Selected data for 3-aryl-4-bromopyridines: 7a: mp 169 °C (EtOAc-hexane); 1H NMR (300 MHz, CDCl3) δ 7.63 (2 H, d, J = 8.8 Hz, CH2′,6′), 7.68 (1 H, d, J = 5.3 Hz, CH5), 8.36 (2 H, d, J = 8.9 Hz, CH3′,5′), 8.46 (1 H, d, J = 5.3 Hz, CH6), 8.53 (1 H, s, CH2). 7b: mp 60-62 °C (EtOAc-hexane); 1H NMR (300 MHz, CDCl3) δ 3.87 (3 H, s, OCH
3), 7.01 (2 H, d, J = 8.8 Hz, CH3′,5′), 7.37 (2 H, d, J = 8.8 Hz, CH2′,6′), 7.61 (1 H, dd, J = 0.4, 5.3 Hz, CH5), 8.33 (1 H, d, J = 5.3 Hz, CH6), 8.50 (1 H, s, CH2). 7c: mp 69-70 °C (EtOAc:hexane); 1H NMR (300 MHz, CDCl3) δ 7.43 (1 H, dd, J = 5.1, 7.9, Hz, CH5′), 7.67 (1 H, d, J = 5.3 Hz, CH5), 7.79 (1 H, d, J = 7.9 Hz, CH4′), 8.44 (1 H, d, J = 5.2 Hz, CH6), 8.53 (1 H, s, CH2), 8.70 (2 H, s, CH2′,6′). 7d: oil 1H NMR (300 MHz, CDCl3) δ 7.44 (5 H, m, PhH), 7.61 (1 H, dd, J = 0.5, 5.3 Hz, CH5), 8.33 (1 H, d, J = 5.3 Hz, CH6), 8.51 (1 H, s, CH2).

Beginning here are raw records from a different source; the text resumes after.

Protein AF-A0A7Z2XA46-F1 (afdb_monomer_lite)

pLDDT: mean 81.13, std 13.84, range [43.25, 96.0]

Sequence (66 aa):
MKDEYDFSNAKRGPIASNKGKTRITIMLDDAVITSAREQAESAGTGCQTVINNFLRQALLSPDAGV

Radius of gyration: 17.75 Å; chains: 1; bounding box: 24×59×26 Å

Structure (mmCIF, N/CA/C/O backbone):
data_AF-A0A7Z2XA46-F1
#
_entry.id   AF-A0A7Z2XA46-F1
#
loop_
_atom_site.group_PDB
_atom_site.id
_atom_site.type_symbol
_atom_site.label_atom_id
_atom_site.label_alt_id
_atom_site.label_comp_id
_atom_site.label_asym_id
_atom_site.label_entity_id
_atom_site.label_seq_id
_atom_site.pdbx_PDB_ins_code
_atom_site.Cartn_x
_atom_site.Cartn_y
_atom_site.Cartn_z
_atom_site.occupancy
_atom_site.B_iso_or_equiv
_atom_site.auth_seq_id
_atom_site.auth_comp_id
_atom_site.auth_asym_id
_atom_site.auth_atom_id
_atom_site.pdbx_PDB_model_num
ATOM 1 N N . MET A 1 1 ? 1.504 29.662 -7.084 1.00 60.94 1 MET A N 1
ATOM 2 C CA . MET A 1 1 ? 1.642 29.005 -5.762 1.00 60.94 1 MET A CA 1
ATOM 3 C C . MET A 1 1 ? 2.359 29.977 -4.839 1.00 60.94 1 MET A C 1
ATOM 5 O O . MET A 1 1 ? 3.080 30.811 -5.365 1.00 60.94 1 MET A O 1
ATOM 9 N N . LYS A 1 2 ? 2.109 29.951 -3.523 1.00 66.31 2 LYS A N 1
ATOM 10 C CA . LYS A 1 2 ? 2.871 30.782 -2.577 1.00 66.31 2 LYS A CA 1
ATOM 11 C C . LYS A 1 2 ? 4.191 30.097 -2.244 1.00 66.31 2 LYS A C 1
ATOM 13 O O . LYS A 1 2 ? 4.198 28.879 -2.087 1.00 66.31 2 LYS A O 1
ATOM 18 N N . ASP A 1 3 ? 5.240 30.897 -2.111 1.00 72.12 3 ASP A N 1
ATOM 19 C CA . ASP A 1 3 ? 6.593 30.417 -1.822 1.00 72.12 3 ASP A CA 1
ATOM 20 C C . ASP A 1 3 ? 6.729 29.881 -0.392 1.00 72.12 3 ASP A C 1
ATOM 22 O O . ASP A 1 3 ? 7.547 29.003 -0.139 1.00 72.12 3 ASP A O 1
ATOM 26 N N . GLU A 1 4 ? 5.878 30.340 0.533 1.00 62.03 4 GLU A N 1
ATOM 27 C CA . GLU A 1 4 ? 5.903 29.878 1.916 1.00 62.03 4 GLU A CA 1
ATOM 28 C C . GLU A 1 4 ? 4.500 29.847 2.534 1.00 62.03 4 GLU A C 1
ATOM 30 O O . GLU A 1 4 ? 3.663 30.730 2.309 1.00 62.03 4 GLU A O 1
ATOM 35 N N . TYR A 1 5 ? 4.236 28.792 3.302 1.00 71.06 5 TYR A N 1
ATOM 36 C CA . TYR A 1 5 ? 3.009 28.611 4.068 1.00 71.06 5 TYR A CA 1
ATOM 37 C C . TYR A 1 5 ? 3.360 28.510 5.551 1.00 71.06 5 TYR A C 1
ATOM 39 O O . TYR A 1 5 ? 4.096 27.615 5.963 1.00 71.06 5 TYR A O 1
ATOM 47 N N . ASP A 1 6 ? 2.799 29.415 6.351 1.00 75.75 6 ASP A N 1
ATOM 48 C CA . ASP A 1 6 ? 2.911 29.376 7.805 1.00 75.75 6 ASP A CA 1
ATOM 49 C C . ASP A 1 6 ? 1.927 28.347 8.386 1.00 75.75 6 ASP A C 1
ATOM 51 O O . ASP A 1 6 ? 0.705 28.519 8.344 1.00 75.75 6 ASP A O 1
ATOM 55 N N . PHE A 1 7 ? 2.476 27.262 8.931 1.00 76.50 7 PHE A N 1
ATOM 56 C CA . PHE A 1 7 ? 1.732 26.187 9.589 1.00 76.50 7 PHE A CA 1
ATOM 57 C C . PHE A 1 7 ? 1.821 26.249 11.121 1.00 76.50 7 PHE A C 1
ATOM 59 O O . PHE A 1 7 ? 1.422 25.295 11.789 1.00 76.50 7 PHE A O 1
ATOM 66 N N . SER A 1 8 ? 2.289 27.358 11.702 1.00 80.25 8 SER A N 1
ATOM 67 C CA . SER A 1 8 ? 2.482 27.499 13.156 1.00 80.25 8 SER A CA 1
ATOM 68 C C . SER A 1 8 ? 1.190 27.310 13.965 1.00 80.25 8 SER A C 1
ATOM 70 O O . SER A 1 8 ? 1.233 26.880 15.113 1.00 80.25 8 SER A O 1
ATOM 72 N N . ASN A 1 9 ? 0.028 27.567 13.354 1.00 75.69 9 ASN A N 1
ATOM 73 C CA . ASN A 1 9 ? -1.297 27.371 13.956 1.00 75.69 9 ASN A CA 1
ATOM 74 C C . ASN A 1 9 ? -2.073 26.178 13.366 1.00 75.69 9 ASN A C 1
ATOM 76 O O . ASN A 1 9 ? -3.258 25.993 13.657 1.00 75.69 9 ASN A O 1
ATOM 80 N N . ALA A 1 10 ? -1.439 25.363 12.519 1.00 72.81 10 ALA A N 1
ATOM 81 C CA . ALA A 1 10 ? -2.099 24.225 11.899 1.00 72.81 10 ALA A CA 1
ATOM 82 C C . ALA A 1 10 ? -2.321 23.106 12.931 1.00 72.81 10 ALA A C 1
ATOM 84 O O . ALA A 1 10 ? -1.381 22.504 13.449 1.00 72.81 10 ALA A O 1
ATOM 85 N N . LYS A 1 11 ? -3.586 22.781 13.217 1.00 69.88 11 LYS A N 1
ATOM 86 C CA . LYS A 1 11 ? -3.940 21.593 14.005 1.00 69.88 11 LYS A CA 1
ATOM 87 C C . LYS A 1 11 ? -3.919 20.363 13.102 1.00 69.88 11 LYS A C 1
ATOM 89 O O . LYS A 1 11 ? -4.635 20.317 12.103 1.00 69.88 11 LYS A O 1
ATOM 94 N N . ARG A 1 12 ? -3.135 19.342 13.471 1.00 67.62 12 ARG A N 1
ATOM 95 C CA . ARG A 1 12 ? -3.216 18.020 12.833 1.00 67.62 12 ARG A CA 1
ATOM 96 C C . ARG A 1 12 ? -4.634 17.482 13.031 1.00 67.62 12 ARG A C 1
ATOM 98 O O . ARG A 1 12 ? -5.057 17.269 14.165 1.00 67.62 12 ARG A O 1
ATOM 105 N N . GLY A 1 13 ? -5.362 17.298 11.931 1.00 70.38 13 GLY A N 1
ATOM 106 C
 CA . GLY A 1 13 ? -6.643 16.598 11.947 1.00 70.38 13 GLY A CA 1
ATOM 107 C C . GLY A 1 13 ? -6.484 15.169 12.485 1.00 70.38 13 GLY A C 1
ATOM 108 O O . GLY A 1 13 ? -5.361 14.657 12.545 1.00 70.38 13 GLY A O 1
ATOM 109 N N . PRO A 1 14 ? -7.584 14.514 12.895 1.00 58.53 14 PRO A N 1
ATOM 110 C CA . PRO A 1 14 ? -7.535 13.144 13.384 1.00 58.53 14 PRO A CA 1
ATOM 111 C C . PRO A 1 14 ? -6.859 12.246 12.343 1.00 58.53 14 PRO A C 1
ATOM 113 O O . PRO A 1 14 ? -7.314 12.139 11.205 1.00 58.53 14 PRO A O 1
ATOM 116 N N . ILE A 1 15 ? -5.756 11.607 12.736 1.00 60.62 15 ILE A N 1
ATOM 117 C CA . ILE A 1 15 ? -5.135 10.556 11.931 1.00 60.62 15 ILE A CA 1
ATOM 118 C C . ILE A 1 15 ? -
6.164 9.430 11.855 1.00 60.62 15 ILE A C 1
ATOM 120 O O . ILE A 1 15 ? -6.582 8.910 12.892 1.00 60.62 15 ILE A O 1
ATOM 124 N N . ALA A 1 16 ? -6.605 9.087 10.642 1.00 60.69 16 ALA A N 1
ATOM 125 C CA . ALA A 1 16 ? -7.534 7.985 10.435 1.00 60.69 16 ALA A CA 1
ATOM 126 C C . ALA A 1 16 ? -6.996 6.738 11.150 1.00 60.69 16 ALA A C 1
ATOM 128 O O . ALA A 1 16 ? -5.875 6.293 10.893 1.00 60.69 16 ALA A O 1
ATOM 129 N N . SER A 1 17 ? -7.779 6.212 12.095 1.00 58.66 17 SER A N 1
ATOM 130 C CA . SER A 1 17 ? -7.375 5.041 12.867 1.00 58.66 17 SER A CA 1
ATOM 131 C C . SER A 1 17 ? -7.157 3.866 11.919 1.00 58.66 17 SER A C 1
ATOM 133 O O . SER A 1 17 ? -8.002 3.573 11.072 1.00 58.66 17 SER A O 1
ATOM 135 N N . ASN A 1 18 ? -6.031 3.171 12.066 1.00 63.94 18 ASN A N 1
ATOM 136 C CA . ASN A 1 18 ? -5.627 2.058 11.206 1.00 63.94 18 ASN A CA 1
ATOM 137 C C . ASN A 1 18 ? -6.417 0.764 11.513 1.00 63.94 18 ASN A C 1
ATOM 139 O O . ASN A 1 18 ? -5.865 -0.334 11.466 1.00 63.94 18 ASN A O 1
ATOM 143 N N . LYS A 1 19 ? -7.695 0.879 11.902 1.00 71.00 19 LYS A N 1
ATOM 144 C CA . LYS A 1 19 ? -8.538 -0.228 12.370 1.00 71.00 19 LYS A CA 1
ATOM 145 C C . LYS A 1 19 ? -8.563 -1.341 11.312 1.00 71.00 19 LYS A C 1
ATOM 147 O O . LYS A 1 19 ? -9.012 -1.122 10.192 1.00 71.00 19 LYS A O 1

General procedure for Suzuki coupling of 7 to give 8: To the 4-bromo-3-arylpyridines 7 (0.2 mmol) in toluene (9 mL) and EtOH (1 mL) were added aryl boronic acid (0.25 mmol), Pd(PPh3)4 (0.02 g, 0.017 mmol) and 10% aq Na2CO3
(3 mL). The mixture was heated at reflux for 3 hours, then cooled, filtered, and extracted with EtOAc. The extracts were washed with water, dried (MgSO4), concentrated and the product was isolated following flash chromatography.

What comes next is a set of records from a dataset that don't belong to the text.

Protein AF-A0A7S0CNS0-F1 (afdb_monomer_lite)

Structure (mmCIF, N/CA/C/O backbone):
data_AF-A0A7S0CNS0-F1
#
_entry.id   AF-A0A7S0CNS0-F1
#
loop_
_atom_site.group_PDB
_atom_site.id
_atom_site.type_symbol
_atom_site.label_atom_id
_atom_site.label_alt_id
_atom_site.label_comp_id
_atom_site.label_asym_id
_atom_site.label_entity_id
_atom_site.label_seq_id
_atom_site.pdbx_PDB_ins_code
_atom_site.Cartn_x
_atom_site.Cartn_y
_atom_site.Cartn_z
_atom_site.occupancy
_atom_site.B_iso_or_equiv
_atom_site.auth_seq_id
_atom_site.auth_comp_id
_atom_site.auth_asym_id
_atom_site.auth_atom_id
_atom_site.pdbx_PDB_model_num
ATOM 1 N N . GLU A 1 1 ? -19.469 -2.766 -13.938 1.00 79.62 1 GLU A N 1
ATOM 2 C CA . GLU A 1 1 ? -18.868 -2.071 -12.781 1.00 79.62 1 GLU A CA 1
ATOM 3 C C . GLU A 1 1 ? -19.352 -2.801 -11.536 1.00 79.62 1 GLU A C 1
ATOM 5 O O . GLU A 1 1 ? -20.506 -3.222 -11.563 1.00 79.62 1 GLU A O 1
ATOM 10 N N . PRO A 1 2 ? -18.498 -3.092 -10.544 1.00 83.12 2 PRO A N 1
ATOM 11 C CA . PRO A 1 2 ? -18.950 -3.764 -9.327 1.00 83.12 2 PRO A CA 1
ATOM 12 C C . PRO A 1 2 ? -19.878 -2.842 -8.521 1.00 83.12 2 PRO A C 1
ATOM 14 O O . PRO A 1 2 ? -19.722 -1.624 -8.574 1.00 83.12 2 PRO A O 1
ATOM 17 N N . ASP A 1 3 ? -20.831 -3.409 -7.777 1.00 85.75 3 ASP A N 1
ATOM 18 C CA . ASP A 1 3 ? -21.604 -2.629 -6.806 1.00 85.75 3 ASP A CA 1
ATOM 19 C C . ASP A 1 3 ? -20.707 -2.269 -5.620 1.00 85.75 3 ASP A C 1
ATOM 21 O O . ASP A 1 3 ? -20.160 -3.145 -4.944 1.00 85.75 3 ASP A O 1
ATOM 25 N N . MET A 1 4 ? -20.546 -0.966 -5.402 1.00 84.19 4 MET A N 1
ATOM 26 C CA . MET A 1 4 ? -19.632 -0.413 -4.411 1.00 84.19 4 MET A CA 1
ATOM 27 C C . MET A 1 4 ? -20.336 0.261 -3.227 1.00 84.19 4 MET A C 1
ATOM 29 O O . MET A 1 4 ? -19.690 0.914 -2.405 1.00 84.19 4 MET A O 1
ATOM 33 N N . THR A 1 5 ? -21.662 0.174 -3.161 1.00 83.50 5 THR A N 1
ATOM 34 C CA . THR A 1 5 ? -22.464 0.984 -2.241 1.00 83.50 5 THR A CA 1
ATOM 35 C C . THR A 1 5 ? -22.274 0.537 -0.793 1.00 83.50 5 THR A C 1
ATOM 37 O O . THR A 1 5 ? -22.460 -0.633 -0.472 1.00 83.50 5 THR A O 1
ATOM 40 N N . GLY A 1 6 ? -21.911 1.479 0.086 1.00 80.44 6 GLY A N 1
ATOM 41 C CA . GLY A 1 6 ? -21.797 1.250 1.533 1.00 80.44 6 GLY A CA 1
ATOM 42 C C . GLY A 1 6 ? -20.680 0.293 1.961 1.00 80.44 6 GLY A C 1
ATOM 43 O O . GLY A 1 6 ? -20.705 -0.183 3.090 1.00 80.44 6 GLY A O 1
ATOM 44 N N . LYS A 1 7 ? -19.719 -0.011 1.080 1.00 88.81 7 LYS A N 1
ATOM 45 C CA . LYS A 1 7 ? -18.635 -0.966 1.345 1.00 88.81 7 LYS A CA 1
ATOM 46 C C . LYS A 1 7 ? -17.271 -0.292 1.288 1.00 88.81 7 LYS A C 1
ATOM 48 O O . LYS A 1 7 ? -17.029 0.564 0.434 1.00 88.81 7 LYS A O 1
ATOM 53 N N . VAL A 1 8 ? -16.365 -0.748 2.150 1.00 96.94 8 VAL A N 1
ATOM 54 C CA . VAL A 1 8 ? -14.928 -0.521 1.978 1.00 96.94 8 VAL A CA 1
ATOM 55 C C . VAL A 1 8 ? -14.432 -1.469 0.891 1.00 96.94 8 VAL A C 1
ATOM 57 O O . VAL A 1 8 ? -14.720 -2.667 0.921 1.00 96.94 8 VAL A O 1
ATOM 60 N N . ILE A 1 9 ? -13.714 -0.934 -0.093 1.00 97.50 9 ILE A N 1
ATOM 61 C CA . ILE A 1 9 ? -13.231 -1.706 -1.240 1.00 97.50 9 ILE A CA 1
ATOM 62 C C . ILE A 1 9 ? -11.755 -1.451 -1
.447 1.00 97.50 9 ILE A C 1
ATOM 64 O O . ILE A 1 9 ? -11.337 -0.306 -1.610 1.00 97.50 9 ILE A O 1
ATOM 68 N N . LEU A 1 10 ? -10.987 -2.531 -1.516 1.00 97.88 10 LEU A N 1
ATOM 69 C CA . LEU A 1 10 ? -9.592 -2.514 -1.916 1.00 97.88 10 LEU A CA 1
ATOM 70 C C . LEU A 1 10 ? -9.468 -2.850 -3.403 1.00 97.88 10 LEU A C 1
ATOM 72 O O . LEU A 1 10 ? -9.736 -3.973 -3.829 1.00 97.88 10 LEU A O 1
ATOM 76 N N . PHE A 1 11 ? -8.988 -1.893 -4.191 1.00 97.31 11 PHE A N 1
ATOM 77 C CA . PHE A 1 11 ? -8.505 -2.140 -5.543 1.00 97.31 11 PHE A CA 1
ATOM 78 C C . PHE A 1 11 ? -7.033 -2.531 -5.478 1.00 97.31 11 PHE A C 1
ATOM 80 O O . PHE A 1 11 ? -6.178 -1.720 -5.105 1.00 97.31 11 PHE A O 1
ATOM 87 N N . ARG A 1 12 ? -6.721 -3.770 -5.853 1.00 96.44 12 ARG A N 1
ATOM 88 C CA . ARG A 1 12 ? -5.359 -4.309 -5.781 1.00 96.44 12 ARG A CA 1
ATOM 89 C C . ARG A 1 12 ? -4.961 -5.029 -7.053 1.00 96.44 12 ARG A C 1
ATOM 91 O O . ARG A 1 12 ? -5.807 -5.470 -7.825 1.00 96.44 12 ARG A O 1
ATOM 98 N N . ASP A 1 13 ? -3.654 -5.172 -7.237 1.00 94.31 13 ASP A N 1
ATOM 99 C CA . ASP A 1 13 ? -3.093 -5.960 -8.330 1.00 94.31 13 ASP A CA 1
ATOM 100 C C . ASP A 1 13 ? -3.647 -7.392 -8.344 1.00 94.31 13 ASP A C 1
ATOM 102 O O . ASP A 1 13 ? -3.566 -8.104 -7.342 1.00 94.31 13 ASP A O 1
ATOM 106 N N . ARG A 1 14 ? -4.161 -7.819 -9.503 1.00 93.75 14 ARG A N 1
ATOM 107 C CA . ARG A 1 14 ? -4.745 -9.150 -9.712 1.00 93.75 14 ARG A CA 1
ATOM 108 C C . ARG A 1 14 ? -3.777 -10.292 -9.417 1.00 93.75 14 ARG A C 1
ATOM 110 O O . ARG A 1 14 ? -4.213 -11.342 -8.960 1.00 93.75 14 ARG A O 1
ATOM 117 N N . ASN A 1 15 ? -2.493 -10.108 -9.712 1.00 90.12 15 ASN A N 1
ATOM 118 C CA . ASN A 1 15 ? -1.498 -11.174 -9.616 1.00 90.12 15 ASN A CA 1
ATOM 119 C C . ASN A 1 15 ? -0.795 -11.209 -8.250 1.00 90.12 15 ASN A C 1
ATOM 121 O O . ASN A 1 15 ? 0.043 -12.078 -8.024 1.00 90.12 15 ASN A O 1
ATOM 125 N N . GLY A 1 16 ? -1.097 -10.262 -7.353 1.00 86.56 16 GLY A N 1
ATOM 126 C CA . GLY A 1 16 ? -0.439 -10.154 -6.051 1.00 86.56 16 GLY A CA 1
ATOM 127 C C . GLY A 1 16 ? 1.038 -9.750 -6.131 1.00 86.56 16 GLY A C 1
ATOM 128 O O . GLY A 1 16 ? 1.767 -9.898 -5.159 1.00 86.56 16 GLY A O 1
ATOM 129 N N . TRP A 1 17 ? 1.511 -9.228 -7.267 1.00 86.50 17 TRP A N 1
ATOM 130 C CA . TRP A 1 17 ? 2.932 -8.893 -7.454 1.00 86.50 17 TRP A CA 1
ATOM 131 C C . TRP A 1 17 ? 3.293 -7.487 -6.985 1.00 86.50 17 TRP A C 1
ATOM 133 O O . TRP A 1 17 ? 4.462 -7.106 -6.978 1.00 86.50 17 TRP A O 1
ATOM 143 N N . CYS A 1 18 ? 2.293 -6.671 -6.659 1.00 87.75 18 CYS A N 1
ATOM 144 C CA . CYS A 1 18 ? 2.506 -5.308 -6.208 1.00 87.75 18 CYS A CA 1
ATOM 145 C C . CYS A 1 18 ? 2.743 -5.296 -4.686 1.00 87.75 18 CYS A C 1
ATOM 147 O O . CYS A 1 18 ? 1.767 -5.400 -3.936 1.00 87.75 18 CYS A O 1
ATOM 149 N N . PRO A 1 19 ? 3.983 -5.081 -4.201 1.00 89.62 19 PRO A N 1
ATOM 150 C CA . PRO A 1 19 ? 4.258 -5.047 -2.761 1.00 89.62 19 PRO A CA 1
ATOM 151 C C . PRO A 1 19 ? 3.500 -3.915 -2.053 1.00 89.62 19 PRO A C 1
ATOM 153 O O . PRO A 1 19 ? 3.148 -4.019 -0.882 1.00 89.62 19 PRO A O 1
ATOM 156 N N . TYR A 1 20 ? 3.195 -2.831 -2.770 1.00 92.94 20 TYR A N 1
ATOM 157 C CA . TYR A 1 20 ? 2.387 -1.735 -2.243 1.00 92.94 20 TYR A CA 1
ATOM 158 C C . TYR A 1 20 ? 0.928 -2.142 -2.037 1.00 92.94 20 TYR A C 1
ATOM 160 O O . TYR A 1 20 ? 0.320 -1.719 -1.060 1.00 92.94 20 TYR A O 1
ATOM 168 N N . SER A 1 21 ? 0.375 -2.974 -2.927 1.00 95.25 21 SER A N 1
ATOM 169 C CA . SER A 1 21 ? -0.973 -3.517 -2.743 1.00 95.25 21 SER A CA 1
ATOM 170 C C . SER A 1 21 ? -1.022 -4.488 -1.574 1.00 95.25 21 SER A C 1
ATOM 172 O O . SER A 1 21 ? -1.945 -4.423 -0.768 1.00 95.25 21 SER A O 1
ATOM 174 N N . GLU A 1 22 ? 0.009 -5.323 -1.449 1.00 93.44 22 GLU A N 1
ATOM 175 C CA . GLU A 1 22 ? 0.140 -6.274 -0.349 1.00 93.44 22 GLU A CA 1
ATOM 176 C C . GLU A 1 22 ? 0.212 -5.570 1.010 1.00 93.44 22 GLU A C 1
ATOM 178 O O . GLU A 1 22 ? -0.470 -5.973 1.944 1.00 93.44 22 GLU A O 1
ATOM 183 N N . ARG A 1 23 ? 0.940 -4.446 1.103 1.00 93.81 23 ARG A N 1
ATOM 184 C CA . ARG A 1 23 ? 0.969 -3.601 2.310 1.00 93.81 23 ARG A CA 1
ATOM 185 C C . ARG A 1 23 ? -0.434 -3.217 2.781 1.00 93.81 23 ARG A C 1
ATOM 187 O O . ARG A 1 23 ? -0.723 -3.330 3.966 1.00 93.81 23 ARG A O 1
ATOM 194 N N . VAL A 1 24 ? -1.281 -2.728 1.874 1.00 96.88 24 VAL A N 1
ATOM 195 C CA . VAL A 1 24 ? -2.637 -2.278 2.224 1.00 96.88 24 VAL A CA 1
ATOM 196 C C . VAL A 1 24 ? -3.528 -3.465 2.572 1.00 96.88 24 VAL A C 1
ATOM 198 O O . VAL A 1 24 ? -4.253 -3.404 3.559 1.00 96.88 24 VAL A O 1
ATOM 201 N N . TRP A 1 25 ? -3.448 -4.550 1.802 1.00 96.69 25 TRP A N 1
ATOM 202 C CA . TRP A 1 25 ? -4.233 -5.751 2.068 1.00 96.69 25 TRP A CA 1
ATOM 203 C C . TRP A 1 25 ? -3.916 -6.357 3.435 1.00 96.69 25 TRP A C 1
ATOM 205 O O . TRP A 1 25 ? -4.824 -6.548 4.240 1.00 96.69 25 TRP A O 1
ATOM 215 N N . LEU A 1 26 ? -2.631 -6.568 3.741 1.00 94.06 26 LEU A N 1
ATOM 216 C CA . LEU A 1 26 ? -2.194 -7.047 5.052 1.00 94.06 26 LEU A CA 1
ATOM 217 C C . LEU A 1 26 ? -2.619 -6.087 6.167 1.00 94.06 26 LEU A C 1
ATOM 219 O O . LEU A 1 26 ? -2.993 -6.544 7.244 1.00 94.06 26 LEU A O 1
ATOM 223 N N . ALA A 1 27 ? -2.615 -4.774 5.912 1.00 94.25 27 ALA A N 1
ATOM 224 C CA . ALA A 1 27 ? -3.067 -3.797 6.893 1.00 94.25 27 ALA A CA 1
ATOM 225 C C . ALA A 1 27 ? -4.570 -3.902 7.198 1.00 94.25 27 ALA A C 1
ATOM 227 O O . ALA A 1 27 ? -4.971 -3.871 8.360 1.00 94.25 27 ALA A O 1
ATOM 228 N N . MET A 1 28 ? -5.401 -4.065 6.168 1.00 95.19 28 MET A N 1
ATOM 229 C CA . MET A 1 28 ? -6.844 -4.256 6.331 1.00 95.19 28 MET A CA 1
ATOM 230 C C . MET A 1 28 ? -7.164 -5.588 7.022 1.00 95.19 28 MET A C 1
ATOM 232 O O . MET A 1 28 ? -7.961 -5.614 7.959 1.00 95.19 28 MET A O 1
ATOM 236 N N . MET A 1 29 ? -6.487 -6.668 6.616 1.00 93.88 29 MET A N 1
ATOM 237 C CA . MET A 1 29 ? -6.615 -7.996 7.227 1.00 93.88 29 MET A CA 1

Selected data for 3,4-diarylbromopyridines: 8a mp 124-125 °C (EtOAc-hexane); 1H NMR (300 MHz, CDCl3) δ 7.13 (2 H, m, CH3′′,5′′), 7.31 (3 H, m, CH2′′,4′′,6′′), 7.33 (2 H, d, J = 8.9 Hz, CH2′,6′), 7.40 (1 H, d, J = 4.9 Hz, CH5), 8.15 (2 H, d, J = 8.9 Hz, CH3′,5′), 8.66 (1 H, s, CH2); 8.71 (1 H, br.d, J = 4.0 Hz, CH6). 8b mp 110-111 °C (EtOAc-hexane); 1H NMR (300 MHz, CDCl3) δ 3.80 (3 H, s, OCH
3), 6.81 (2 H, d, J = 8.6 Hz, CH3′,5′), 7.07 (2 H, d, J = 8.6 Hz, CH2′,6′), 7.17 (2 H, m, CH3′′,5′′), 7.28 (3 H, m, CH2′′,4′′,6′′), 7.33 (1 H, d, J = 5.1 Hz, CH5), 8.60 (1 H, br.d, CH6); 8.62 (1 H, br.s, CH2). 8c mp 133-134 °C (EtOAc-hexane); 1H NMR (300 MHz, CDCl3) δ 7.21-7.25 (2 H, m, CH5′,5′′), 7.41 (1 H, dd, J = 0.7, 4.6 Hz, CH5), 7.44 (2 H, m, CH4′,4′′), 8.46 (2 H, m, CH2′,2′′), 8.57 (2 H, m, CH6′,6′′), 8.70 (1 H, br.s, CH2); 8.75 (1 H, d, J = 4.6 Hz, CH6).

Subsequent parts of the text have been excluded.